» Exercise goal: Return the lines from the one containing "ATOM 248 C CA" to the end of the material, both end lines included, exactly and with nothing else.

» Supplied records:
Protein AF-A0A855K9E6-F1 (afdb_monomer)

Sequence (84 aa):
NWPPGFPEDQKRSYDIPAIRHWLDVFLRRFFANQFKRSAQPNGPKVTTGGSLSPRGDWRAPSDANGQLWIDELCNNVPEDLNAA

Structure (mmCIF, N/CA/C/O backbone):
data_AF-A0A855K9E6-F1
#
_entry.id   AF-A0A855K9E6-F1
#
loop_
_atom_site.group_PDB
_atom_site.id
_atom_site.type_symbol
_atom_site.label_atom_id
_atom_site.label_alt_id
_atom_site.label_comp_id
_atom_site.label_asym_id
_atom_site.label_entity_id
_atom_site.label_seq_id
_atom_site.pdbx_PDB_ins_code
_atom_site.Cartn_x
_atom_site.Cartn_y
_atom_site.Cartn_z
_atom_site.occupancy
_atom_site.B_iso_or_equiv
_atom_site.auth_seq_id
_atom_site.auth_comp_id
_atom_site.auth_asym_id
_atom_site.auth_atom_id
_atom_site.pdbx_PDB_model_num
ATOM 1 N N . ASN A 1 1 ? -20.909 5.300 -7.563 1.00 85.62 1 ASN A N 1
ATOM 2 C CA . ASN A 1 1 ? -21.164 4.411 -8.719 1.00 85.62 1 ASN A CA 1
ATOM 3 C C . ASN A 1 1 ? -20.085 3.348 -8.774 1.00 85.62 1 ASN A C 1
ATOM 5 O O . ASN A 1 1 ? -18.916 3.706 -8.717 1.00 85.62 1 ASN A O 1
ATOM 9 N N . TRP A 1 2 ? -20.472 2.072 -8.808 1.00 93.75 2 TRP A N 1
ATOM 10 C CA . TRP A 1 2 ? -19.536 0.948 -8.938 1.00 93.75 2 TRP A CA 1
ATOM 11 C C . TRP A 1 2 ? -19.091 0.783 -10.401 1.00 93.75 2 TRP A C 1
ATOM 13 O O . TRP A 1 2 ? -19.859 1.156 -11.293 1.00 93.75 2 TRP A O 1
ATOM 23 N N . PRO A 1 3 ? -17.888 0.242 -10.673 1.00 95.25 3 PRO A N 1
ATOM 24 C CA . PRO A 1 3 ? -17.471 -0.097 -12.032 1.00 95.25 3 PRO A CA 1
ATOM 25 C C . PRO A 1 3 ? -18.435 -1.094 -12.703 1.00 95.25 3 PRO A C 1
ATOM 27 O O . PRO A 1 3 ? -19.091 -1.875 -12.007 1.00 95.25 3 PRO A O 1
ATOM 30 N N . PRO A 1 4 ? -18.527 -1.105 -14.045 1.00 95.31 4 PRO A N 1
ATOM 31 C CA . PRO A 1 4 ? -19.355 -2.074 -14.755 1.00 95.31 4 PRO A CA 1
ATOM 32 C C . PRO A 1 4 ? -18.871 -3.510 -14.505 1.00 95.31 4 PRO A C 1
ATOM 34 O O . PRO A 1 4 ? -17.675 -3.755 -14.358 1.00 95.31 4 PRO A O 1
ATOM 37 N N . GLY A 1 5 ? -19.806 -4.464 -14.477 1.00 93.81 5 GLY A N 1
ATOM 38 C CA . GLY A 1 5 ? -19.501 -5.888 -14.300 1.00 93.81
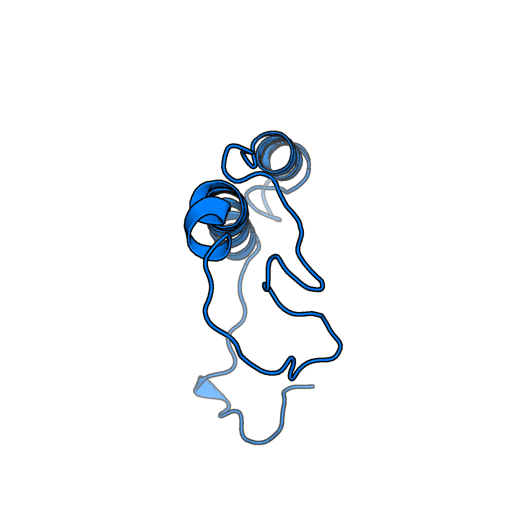 5 GLY A CA 1
ATOM 39 C C . GLY A 1 5 ? -19.212 -6.328 -12.861 1.00 93.81 5 GLY A C 1
ATOM 40 O O . GLY A 1 5 ? -18.814 -7.471 -12.670 1.00 93.81 5 GLY A O 1
ATOM 41 N N . PHE A 1 6 ? -19.414 -5.463 -11.858 1.00 94.62 6 PHE A N 1
ATOM 42 C CA . PHE A 1 6 ? -19.281 -5.819 -10.440 1.00 94.62 6 PHE A CA 1
ATOM 43 C C . PHE A 1 6 ? -20.591 -6.425 -9.893 1.00 94.62 6 PHE 
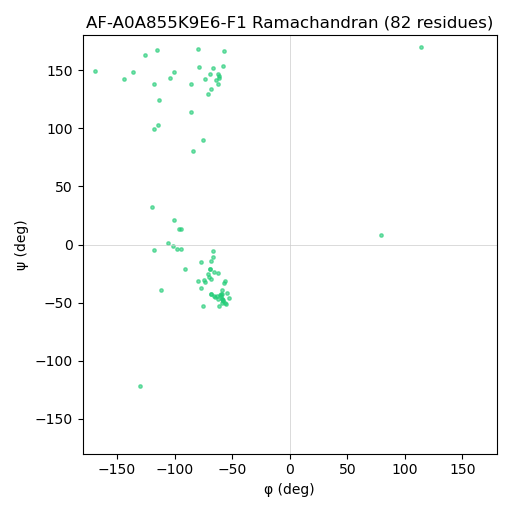A C 1
ATOM 45 O O . PHE A 1 6 ? -21.585 -5.694 -9.812 1.00 94.62 6 PHE A O 1
ATOM 52 N N . PRO A 1 7 ? -20.625 -7.717 -9.506 1.00 95.62 7 PRO A N 1
ATOM 53 C CA . PRO A 1 7 ? -21.814 -8.349 -8.925 1.00 95.62 7 PRO A CA 1
ATOM 54 C C . PRO A 1 7 ? -22.245 -7.684 -7.609 1.00 95.62 7 PRO A C 1
ATOM 56 O O . PRO A 1 7 ? -21.391 -7.247 -6.837 1.00 95.62 7 PRO A O 1
ATOM 59 N N . GLU A 1 8 ? -23.555 -7.610 -7.337 1.00 93.94 8 GLU A N 1
ATOM 60 C CA . GLU A 1 8 ? -24.091 -6.954 -6.126 1.00 93.94 8 GLU A CA 1
ATOM 61 C C . GLU A 1 8 ? -23.569 -7.585 -4.828 1.00 93.94 8 GLU A C 1
ATOM 63 O O . GLU A 1 8 ? -23.210 -6.871 -3.896 1.00 93.94 8 GLU A O 1
ATOM 68 N N
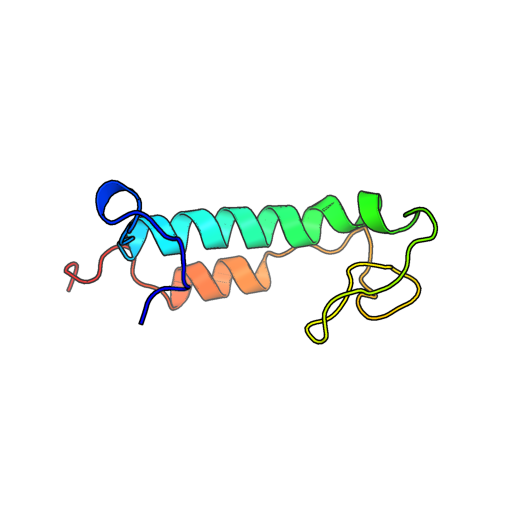 . ASP A 1 9 ? -23.447 -8.912 -4.784 1.00 95.38 9 ASP A N 1
ATOM 69 C CA . ASP A 1 9 ? -22.953 -9.680 -3.634 1.00 95.38 9 ASP A CA 1
ATOM 70 C C . ASP A 1 9 ? -21.455 -9.465 -3.349 1.00 95.38 9 ASP A C 1
ATOM 72 O O . ASP A 1 9 ? -20.965 -9.793 -2.268 1.00 95.38 9 ASP A O 1
ATOM 76 N N . GLN A 1 10 ? -20.716 -8.880 -4.295 1.00 93.88 10 GLN A N 1
ATOM 77 C CA . GLN A 1 10 ? -19.288 -8.581 -4.160 1.00 93.88 10 GLN A CA 1
ATOM 78 C C . GLN A 1 10 ? -19.002 -7.112 -3.837 1.00 93.88 10 GLN A C 1
ATOM 80 O O . GLN A 1 10 ? -17.842 -6.734 -3.645 1.00 93.88 10 GLN A O 1
ATOM 85 N N . LYS A 1 11 ? -20.035 -6.273 -3.740 1.00 95.19 11 LYS A N 1
ATOM 86 C CA . LYS A 1 11 ? -19.899 -4.866 -3.360 1.00 95.19 11 LYS A CA 1
ATOM 87 C C . LYS A 1 11 ? -19.655 -4.746 -1.859 1.00 95.19 11 LYS A C 1
ATOM 89 O O . LYS A 1 11 ? -20.581 -4.658 -1.061 1.00 95.19 11 LYS A O 1
ATOM 94 N N . ARG A 1 12 ? -18.380 -4.757 -1.468 1.00 94.06 12 ARG A N 1
ATOM 95 C CA . ARG A 1 12 ? -17.959 -4.681 -0.062 1.00 94.06 12 ARG A CA 1
ATOM 96 C C . ARG A 1 12 ? -17.847 -3.237 0.419 1.00 94.06 12 ARG A C 1
ATOM 98 O O . ARG A 1 12 ? -17.276 -2.394 -0.269 1.00 94.06 12 ARG A O 1
ATOM 105 N N . SER A 1 13 ? -18.321 -2.985 1.633 1.00 94.56 13 SER A N 1
ATOM 106 C CA . SER A 1 13 ? -17.986 -1.802 2.427 1.00 94.56 13 SER A CA 1
ATOM 107 C C . SER A 1 13 ? -16.997 -2.191 3.522 1.00 94.56 13 SER A C 1
ATOM 109 O O . SER A 1 13 ? -17.107 -3.276 4.092 1.00 94.56 13 SER A O 1
ATOM 111 N N . TYR A 1 14 ? -16.058 -1.301 3.829 1.00 95.12 14 TYR A N 1
ATOM 112 C CA . TYR A 1 14 ? -15.084 -1.486 4.901 1.00 95.12 14 TYR A CA 1
ATOM 113 C C . TYR A 1 14 ? -15.271 -0.394 5.946 1.00 95.12 14 TYR A C 1
ATOM 115 O O . TYR A 1 14 ? -15.499 0.764 5.593 1.00 95.12 14 TYR A O 1
ATOM 123 N N . ASP A 1 15 ? -15.188 -0.773 7.214 1.00 95.62 15 ASP A N 1
ATOM 124 C CA . ASP A 1 15 ? -15.191 0.161 8.329 1.00 95.62 15 ASP A CA 1
ATOM 125 C C . ASP A 1 15 ? -13.803 0.800 8.514 1.00 95.62 15 ASP A C 1
ATOM 127 O O . ASP A 1 15 ? -12.803 0.399 7.906 1.00 95.62 15 ASP A O 1
ATOM 131 N N . ILE A 1 16 ? -13.741 1.843 9.342 1.00 96.56 16 ILE A N 1
ATOM 132 C CA . ILE A 1 16 ? -12.479 2.522 9.645 1.00 96.56 16 ILE A CA 1
ATOM 133 C C . ILE A 1 16 ? -11.444 1.603 10.305 1.00 96.56 16 ILE A C 1
ATOM 135 O O . ILE A 1 16 ? -10.303 1.643 9.837 1.00 96.56 16 ILE A O 1
ATOM 139 N N . PRO A 1 17 ? -11.785 0.744 11.289 1.00 96.50 17 PRO A N 1
ATOM 140 C CA . PRO A 1 17 ? -10.830 -0.217 11.833 1.00 96.50 17 PRO A CA 1
ATOM 141 C C . PRO A 1 17 ? -10.158 -1.071 10.746 1.00 96.50 17 PRO A C 1
ATOM 143 O O . PRO A 1 17 ? -8.929 -1.190 10.727 1.00 96.50 17 PRO A O 1
ATOM 146 N N . ALA A 1 18 ? -10.925 -1.615 9.789 1.00 97.00 18 ALA A N 1
ATOM 147 C CA . ALA A 1 18 ? -10.362 -2.411 8.702 1.00 97.00 18 ALA A CA 1
ATOM 148 C C . ALA A 1 18 ? -
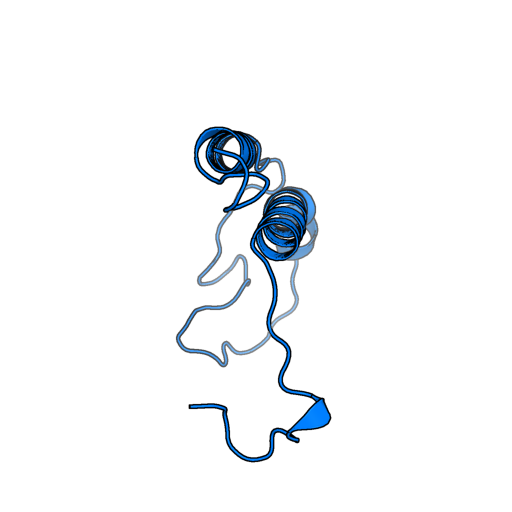9.470 -1.579 7.773 1.00 97.00 18 ALA A C 1
ATOM 150 O O . ALA A 1 18 ? -8.378 -2.025 7.410 1.00 97.00 18 ALA A O 1
ATOM 151 N N . ILE A 1 19 ? -9.899 -0.371 7.391 1.00 97.38 19 ILE A N 1
ATOM 152 C CA . ILE A 1 19 ? -9.108 0.516 6.524 1.00 97.38 19 ILE A CA 1
ATOM 153 C C . ILE A 1 19 ? -7.791 0.901 7.212 1.00 97.38 19 ILE A C 1
ATOM 155 O O . ILE A 1 19 ? -6.727 0.785 6.601 1.00 97.38 19 ILE A O 1
ATOM 159 N N . ARG A 1 20 ? -7.845 1.301 8.489 1.00 97.69 20 ARG A N 1
ATOM 160 C CA . ARG A 1 20 ? -6.677 1.653 9.311 1.00 97.69 20 ARG A CA 1
ATOM 161 C C . ARG A 1 20 ? -5.703 0.483 9.408 1.00 97.69 20 ARG A C 1
ATOM 163 O O . ARG A 1 20 ? -4.512 0.668 9.165 1.00 97.69 20 ARG A O 1
ATOM 170 N N . HIS A 1 21 ? -6.203 -0.720 9.692 1.00 97.69 21 HIS A N 1
ATOM 171 C CA . HIS A 1 21 ? -5.379 -1.924 9.768 1.00 97.69 21 HIS A CA 1
ATOM 172 C C . HIS A 1 21 ? -4.635 -2.198 8.454 1.00 97.69 21 HIS A C 1
ATOM 174 O O . HIS A 1 21 ? -3.416 -2.382 8.445 1.00 97.69 21 HIS A O 1
ATOM 180 N N . TRP A 1 22 ? -5.344 -2.191 7.322 1.00 98.50 22 TRP A N 1
ATOM 181 C CA . TRP A 1 22 ? -4.716 -2.469 6.030 1.00 98.50 22 TRP A CA 1
ATOM 182 C C . TRP A 1 22 ? -3.776 -1.357 5.565 1.00 98.50 22 TRP A C 1
ATOM 184 O O . TRP A 1 22 ? -2.794 -1.648 4.878 1.00 98.50 22 TRP A O 1
ATOM 194 N N . LEU A 1 23 ? -4.022 -0.109 5.972 1.00 98.44 23 LEU A N 1
ATOM 195 C CA . LEU A 1 23 ? -3.102 0.994 5.724 1.00 98.44 23 LEU A CA 1
ATOM 196 C C . LEU A 1 23 ? -1.805 0.852 6.535 1.00 98.44 23 LEU A C 1
ATOM 198 O O . LEU A 1 23 ? -0.735 1.019 5.956 1.00 98.44 23 LEU A O 1
ATOM 202 N N . ASP A 1 24 ? -1.860 0.464 7.814 1.00 98.00 24 ASP A N 1
ATOM 203 C CA . ASP A 1 24 ? -0.654 0.161 8.610 1.00 98.00 24 ASP A CA 1
ATOM 204 C C . ASP A 1 24 ? 0.180 -0.949 7.944 1.00 98.00 24 ASP A C 1
ATOM 206 O O . ASP A 1 24 ? 1.382 -0.787 7.701 1.00 98.00 24 ASP A O 1
ATOM 210 N N . VAL A 1 25 ? -0.474 -2.044 7.537 1.00 98.12 25 VAL A N 1
ATOM 211 C CA . VAL A 1 25 ? 0.181 -3.147 6.815 1.00 98.12 25 VAL A CA 1
ATOM 212 C C . VAL A 1 25 ? 0.815 -2.656 5.510 1.00 98.12 25 VAL A C 1
ATOM 214 O O . VAL A 1 25 ? 1.942 -3.050 5.185 1.00 98.12 25 VAL A O 1
ATOM 217 N N . PHE A 1 26 ? 0.114 -1.802 4.759 1.00 98.44 26 PHE A N 1
ATOM 218 C CA . PHE A 1 26 ? 0.631 -1.207 3.533 1.00 98.44 26 PHE A CA 1
ATOM 219 C C . PHE A 1 26 ? 1.872 -0.359 3.809 1.00 98.44 26 PHE A C 1
ATOM 221 O O . PHE A 1 26 ? 2.900 -0.618 3.190 1.00 98.44 26 PHE A O 1
ATOM 228 N N . LEU A 1 27 ? 1.820 0.588 4.750 1.00 97.94 27 LEU A N 1
ATOM 229 C CA . LEU A 1 27 ? 2.941 1.475 5.073 1.00 97.94 27 LEU A CA 1
ATOM 230 C C . LEU A 1 27 ? 4.178 0.668 5.478 1.00 97.94 27 LEU A C 1
ATOM 232 O O . LEU A 1 27 ? 5.248 0.831 4.889 1.00 97.94 27 LEU A O 1
ATOM 236 N N . ARG A 1 28 ? 4.027 -0.300 6.389 1.00 96.81 28 ARG A N 1
ATOM 237 C CA . ARG A 1 28 ? 5.132 -1.183 6.797 1.00 96.81 28 ARG A CA 1
ATOM 238 C C . ARG A 1 28 ? 5.758 -1.900 5.606 1.00 96.81 28 ARG A C 1
ATOM 240 O O . ARG A 1 28 ? 6.977 -1.899 5.444 1.00 96.81 28 ARG A O 1
ATOM 247 N N . ARG A 1 29 ? 4.938 -2.529 4.758 1.00 97.12 29 ARG A N 1
ATOM 248 C CA . ARG A 1 29 ? 5.436 -3.371 3.660 1.00 97.12 29 ARG A CA 1
ATOM 249 C C . ARG A 1 29 ? 5.952 -2.564 2.483 1.00 97.12 29 ARG A C 1
ATOM 251 O O . ARG A 1 29 ? 6.909 -3.004 1.848 1.00 97.12 29 ARG A O 1
ATOM 258 N N . PHE A 1 30 ? 5.311 -1.450 2.162 1.00 97.50 30 PHE A N 1
ATOM 259 C CA . PHE A 1 30 ? 5.625 -0.650 0.991 1.00 97.50 30 PHE A CA 1
ATOM 260 C C . PHE A 1 30 ? 7.025 -0.049 1.099 1.00 97.50 30 PHE A C 1
ATOM 262 O O . PHE A 1 30 ? 7.800 -0.191 0.153 1.00 97.50 30 PHE A O 1
ATOM 269 N N . PHE A 1 31 ? 7.371 0.499 2.270 1.00 96.56 31 PHE A N 1
ATOM 270 C CA . PHE A 1 31 ? 8.710 1.020 2.547 1.00 96.56 31 PHE A CA 1
ATOM 271 C C . PHE A 1 31 ? 9.729 -0.105 2.784 1.00 96.56 31 PHE A C 1
ATOM 273 O O . PHE A 1 31 ? 10.719 -0.189 2.060 1.00 96.56 31 PHE A O 1
ATOM 280 N N . ALA A 1 32 ? 9.463 -1.044 3.702 1.00 95.31 32 ALA A N 1
ATOM 281 C CA . ALA A 1 32 ? 10.460 -2.054 4.086 1.00 95.31 32 ALA A CA 1
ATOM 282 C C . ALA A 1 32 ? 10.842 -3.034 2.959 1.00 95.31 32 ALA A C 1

» Written answer:
ATOM 248 C CA . ARG A 1 29 ? 5.436 -3.371 3.660 1.00 97.12 29 ARG A CA 1
ATOM 249 C C . ARG A 1 29 ? 5.952 -2.564 2.483 1.00 97.12 29 ARG A C 1
ATOM 251 O O . ARG A 1 29 ? 6.909 -3.004 1.848 1.00 97.12 29 ARG A O 1
ATOM 258 N N . PHE A 1 30 ? 5.311 -1.450 2.162 1.00 97.50 30 PHE A N 1
ATOM 259 C CA . PHE A 1 30 ? 5.625 -0.650 0.991 1.00 97.50 30 PHE A CA 1
ATOM 260 C C . PHE A 1 30 ? 7.025 -0.049 1.099 1.00 97.50 30 PHE A C 1
ATOM 262 O O . PHE A 1 30 ? 7.800 -0.191 0.153 1.00 97.50 30 PHE A O 1
ATOM 269 N N . PHE A 1 31 ? 7.371 0.499 2.270 1.00 96.56 31 PHE A N 1
ATOM 270 C CA . PHE A 1 31 ? 8.710 1.020 2.547 1.00 96.56 31 PHE A CA 1
ATOM 271 C C . PHE A 1 31 ? 9.729 -0.105 2.784 1.00 96.56 31 PHE A C 1
ATOM 273 O O . PHE A 1 31 ? 10.719 -0.189 2.060 1.00 96.56 31 PHE A O 1
ATOM 280 N N . ALA A 1 32 ? 9.463 -1.044 3.702 1.00 95.31 32 ALA A N 1
ATOM 281 C CA . ALA A 1 32 ? 10.460 -2.054 4.086 1.00 95.31 32 ALA A CA 1
ATOM 282 C C . ALA A 1 32 ? 10.842 -3.034 2.959 1.00 95.31 32 ALA A C 1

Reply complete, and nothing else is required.